1968 : Mauritius is under the threat of racial conflicts, mainly between those of muslim faith and “Creoles”. Officially started as gang fights, they have been fuelled by communal-based politicians at the eve of independence.
Despite the fights and divisions, Mauritians have no more choice; the independence is proclaimed on March the 12th.
1971 : First political assassination. Azor Adélaïde is shot dead in the middle of the day while he was in a car in Curepipe, with Mr. Paul Bérenger, the then opposition leader, who was the target.
1975 : Cyclone Gervaise with recorded gusts of 280 Kph causes 10 deaths.

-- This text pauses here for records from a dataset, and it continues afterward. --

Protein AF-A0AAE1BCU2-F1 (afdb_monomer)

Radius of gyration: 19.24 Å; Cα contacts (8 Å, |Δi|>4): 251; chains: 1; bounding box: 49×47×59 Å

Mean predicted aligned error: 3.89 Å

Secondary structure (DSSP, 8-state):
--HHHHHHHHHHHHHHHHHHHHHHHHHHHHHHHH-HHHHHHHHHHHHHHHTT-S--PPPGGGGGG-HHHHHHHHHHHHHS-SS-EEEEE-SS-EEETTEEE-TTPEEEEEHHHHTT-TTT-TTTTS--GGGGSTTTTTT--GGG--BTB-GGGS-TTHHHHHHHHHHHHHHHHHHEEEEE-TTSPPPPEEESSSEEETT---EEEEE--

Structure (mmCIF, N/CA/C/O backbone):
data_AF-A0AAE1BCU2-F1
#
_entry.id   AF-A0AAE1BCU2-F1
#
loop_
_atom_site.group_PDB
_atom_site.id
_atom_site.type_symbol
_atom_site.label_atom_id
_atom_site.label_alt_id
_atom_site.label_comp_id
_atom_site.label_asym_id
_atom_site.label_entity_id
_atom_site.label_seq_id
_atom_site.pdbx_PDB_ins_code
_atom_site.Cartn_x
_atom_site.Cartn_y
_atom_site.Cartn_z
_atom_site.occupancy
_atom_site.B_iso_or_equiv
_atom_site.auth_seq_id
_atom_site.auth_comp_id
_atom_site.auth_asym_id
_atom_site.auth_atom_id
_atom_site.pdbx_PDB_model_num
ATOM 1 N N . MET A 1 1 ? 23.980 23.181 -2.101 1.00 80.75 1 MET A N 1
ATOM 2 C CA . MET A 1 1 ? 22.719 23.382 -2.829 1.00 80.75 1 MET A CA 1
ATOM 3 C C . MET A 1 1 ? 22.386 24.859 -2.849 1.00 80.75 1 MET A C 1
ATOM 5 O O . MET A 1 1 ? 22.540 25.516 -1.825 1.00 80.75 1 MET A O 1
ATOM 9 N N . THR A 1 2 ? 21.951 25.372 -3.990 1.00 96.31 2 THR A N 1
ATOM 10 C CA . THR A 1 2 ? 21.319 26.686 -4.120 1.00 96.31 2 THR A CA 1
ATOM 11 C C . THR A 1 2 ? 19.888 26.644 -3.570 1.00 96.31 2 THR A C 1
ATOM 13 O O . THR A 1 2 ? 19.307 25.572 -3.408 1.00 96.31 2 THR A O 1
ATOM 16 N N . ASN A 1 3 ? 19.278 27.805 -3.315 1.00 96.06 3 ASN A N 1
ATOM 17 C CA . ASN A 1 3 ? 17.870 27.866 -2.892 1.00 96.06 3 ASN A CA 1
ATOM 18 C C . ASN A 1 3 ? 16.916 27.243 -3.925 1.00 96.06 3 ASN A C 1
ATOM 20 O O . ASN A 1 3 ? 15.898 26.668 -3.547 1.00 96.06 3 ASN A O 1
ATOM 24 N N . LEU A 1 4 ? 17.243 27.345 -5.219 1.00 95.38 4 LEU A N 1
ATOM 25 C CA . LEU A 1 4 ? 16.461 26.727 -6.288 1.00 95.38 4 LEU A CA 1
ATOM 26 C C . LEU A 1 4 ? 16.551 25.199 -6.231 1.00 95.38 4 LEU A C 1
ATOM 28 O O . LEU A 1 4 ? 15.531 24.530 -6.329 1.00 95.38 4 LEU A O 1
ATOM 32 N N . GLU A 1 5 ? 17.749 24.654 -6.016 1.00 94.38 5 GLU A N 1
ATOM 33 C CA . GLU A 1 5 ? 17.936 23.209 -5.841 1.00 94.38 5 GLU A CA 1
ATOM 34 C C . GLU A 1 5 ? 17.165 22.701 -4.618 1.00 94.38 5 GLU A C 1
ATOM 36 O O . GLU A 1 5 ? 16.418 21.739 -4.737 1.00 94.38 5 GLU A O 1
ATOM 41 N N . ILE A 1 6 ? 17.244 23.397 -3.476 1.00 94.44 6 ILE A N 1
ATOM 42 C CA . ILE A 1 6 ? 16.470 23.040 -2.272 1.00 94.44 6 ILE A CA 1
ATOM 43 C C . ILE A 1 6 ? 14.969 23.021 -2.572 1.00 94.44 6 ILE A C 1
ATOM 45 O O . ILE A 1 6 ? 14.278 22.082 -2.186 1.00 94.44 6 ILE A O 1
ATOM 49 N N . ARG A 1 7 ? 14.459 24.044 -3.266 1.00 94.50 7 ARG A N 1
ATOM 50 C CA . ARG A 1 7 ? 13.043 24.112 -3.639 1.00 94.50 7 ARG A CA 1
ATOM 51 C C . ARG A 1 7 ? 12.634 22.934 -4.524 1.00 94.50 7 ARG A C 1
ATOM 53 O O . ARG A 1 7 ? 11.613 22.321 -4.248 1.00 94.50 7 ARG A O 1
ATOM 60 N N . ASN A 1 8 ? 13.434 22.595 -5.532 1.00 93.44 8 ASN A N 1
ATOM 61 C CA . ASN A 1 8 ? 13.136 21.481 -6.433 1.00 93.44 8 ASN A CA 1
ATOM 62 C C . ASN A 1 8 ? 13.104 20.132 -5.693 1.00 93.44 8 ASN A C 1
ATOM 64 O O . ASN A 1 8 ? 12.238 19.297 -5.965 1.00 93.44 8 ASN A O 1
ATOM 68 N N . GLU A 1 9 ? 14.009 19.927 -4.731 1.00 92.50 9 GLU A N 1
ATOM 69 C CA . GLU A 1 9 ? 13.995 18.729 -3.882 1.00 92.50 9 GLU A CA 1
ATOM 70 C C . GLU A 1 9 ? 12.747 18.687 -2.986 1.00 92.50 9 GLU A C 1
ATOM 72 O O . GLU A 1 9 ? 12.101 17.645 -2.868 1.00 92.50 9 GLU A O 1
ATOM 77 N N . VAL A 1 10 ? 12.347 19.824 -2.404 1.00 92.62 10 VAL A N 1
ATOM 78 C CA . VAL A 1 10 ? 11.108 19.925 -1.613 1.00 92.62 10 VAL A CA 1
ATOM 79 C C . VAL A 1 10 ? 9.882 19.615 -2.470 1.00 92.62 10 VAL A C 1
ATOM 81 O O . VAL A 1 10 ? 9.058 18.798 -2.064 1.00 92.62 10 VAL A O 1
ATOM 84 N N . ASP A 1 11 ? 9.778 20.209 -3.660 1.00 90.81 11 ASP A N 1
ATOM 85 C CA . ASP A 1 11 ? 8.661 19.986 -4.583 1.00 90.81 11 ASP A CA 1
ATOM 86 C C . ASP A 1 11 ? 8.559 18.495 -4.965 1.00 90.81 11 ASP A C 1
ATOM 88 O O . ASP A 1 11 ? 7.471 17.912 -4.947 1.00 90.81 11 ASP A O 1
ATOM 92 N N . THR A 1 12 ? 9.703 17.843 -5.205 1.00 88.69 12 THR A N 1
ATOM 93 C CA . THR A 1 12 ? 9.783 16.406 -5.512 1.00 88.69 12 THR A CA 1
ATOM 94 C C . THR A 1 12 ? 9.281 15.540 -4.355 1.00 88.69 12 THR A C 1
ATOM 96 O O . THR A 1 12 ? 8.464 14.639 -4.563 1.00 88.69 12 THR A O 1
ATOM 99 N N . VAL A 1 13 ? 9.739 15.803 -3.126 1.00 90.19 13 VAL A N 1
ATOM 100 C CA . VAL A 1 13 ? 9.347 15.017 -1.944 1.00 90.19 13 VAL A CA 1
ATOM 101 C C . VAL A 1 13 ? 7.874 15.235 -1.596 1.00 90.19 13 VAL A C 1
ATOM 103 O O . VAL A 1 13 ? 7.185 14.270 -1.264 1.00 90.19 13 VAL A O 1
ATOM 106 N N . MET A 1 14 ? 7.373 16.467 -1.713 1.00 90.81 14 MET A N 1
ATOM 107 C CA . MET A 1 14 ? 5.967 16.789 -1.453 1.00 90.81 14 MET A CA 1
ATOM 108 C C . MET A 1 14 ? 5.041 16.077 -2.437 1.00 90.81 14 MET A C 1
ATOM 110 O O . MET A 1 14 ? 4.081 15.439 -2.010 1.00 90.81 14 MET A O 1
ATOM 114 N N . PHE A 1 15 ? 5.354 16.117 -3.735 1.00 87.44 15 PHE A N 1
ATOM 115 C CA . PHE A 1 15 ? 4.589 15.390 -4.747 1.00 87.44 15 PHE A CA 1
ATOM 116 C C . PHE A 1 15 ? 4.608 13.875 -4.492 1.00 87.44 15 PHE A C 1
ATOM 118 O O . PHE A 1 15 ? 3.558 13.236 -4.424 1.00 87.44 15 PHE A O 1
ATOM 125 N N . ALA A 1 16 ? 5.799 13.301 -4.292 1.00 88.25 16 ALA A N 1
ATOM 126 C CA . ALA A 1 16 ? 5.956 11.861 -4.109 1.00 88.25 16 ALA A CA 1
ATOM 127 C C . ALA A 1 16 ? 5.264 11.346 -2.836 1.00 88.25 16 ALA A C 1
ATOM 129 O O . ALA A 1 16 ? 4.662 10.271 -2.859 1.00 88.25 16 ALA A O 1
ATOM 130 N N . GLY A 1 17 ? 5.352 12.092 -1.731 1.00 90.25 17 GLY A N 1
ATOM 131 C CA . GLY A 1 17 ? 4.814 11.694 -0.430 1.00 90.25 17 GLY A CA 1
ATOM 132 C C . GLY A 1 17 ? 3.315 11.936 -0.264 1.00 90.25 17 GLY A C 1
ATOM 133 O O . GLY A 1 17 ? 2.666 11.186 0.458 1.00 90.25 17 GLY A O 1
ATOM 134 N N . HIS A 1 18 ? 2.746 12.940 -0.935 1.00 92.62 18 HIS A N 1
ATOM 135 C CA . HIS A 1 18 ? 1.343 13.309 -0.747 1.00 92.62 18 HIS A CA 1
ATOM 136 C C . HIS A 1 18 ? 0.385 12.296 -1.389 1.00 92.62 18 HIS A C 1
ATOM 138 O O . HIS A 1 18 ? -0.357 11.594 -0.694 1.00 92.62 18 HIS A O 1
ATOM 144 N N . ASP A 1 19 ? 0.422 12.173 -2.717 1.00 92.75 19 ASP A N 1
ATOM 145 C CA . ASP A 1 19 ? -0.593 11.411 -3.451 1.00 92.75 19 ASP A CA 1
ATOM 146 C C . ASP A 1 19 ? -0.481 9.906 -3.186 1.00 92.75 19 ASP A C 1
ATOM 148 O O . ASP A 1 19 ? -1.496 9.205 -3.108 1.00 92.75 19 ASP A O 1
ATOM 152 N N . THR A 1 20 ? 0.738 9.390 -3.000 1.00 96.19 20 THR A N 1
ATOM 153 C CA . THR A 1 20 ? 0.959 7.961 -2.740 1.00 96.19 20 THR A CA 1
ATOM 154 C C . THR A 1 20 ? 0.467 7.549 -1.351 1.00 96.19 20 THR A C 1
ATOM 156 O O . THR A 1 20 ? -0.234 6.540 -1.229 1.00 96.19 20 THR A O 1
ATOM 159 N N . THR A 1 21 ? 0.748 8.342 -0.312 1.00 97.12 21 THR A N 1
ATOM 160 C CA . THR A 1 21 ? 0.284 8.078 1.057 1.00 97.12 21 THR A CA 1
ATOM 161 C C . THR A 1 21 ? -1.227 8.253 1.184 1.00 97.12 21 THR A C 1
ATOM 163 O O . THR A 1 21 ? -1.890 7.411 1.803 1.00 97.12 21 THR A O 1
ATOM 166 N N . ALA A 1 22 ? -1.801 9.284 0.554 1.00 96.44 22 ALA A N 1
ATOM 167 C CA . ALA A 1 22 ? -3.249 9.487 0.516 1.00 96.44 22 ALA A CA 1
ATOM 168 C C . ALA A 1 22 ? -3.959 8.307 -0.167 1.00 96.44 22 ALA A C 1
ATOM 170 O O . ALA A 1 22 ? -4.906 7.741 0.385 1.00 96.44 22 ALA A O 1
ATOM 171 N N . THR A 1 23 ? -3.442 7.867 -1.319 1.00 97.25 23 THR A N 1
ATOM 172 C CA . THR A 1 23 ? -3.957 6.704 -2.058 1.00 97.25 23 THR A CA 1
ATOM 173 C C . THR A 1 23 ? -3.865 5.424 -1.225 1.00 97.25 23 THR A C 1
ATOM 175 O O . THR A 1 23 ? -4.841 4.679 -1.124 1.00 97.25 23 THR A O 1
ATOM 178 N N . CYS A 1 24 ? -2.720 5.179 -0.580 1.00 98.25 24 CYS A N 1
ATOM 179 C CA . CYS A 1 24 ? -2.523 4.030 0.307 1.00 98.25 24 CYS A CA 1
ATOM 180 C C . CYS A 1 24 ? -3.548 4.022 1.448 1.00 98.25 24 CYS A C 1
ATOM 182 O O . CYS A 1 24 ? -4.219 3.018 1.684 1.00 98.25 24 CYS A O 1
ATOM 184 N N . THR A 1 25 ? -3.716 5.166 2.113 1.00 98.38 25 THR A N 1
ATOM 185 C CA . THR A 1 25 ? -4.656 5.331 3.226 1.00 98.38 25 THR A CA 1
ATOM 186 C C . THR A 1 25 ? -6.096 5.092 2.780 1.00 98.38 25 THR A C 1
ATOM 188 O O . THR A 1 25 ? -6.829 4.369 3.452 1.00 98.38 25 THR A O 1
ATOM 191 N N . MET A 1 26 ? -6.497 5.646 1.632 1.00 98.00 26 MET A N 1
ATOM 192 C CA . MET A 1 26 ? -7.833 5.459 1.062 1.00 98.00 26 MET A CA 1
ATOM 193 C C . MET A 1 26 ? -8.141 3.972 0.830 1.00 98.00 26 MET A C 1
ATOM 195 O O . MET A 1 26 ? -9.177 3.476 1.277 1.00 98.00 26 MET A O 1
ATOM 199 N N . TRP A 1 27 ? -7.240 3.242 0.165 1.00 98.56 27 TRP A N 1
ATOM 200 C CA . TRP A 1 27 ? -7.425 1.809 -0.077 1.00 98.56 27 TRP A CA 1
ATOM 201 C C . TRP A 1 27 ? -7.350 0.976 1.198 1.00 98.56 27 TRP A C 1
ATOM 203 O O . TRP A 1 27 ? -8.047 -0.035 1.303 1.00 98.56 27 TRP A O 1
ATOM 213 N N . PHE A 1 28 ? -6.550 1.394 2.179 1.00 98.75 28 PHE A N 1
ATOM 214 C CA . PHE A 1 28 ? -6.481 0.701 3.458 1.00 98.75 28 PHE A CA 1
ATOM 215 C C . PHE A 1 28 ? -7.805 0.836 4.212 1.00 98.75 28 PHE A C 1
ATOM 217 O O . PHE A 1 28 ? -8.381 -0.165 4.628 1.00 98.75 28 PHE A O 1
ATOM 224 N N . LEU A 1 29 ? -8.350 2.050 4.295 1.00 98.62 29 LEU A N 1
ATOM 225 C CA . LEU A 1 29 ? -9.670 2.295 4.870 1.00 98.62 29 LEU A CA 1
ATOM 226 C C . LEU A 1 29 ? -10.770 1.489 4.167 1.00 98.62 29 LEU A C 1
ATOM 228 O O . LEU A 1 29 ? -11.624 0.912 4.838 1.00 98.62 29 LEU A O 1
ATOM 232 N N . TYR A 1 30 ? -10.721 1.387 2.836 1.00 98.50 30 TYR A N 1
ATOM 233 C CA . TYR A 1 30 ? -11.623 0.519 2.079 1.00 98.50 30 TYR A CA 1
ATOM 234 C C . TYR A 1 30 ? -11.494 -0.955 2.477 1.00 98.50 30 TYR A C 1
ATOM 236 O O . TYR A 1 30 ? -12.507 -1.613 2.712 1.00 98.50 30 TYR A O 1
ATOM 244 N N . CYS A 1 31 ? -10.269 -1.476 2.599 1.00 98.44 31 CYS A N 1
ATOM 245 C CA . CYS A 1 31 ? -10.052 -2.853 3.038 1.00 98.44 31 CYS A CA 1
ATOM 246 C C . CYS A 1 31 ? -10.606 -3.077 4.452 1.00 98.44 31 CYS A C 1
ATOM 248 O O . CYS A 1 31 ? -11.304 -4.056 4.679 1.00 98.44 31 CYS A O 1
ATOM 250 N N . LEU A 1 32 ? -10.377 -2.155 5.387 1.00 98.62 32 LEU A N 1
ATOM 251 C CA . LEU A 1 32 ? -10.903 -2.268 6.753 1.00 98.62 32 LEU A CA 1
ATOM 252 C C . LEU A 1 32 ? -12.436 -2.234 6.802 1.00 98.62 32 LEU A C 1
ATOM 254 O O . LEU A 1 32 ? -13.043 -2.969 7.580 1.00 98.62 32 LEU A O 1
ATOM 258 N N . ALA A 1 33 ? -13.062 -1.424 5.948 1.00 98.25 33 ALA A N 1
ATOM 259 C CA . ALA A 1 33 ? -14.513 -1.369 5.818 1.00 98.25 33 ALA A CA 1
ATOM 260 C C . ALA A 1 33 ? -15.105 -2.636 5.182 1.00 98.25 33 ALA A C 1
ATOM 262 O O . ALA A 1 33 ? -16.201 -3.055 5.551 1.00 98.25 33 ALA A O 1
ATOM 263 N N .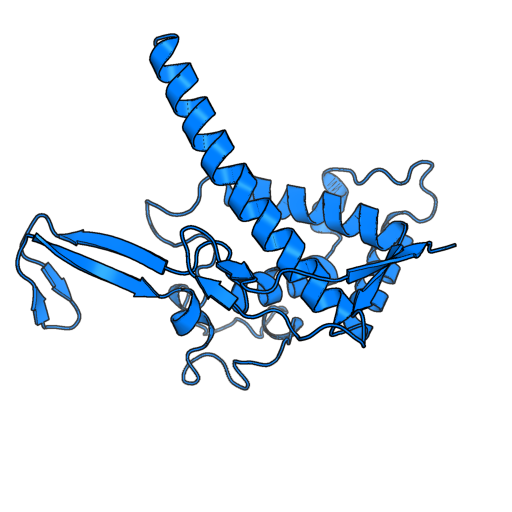 LYS A 1 34 ? -14.391 -3.235 4.221 1.00 97.50 34 LYS A N 1
ATOM 264 C CA . LYS A 1 34 ? -14.799 -4.466 3.532 1.00 97.50 34 LYS A CA 1
ATOM 265 C C . LYS A 1 34 ? -14.582 -5.725 4.378 1.00 97.50 34 LYS A C 1
ATOM 267 O O . LYS A 1 34 ? -15.366 -6.659 4.256 1.00 97.50 34 LYS A O 1
ATOM 272 N N . TYR A 1 35 ? -13.557 -5.729 5.231 1.00 98.12 35 TYR A N 1
ATOM 273 C CA . TYR A 1 35 ? -13.168 -6.855 6.085 1.00 98.12 35 TYR A CA 1
ATOM 274 C C . TYR A 1 35 ? -13.179 -6.442 7.571 1.00 98.12 35 TYR A C 1
ATOM 276 O O . TYR A 1 35 ? -12.118 -6.197 8.170 1.00 98.12 35 TYR A O 1
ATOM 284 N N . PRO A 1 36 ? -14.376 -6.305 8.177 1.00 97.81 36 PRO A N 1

1978 : The offices of Le Mauricien newspapers are set to fir by someone who pretends being the witness of another political assassination.
1979 : Cyclone Claudette with recorded gusts of 231 Kph causes 6 deaths, 3,700 are homeless.
Jacques Désiré Laval is beatified.
1992 : Mauritius assessed the status of republic. The governor who is the representative of the British crown becomes the president.
1994 : Cyclone Hollanda, the first intense cyclone since 1979 kills 2 and destroys 2,500 homes.
1999 : Death of the famous singer Kaya while in police custody; in more than doubtful circumstances. Riots followed and the beginning of tensions between the Creole population to whom Kaya was an idol, and the Hindus representing the authorities trying to cover-up the clear power-abuse and violence. Berger Agathe, another Rastafarian musician was shot dead in the streets by the police force.
2002 : Cyclone Dina, the last intense cyclone having hit the shores of Mauritius caused heavy rains and gusts of up to 228 Kph.
2011 : The ex minister of finance, Pravind Jugnauth, is arrested in the wake of the “Medpoint affair” where he allegedly gave his approval for the buying of a private clinic by the state, at an over-valued price, while his sister and brother-in-law were major shareholders.
2013 : A heavy shower of just a few hours, causes flash-floods in Port-Louis. 11 reported dead.
2014 : On the eve of proclamation of the general elections held in December, the pretended mistress of fallen Prime minister Nuvin Ramgoolam leaves the country with 8 suitcases and settles in Italy.
2015 : Pravind Jugnauth, while being minister of Finance and vice Prime-minister needs to step-down as he is formally accused in the “Medpoint affair”. He was exonerated in 2016 by the Supreme court.
A police raid at Nuvin Ramgoolam’s house reveals the presence of approximately Rs. 220,000,000 (over 5 m Euro) in his safes. Cash could also be found in more suitcases.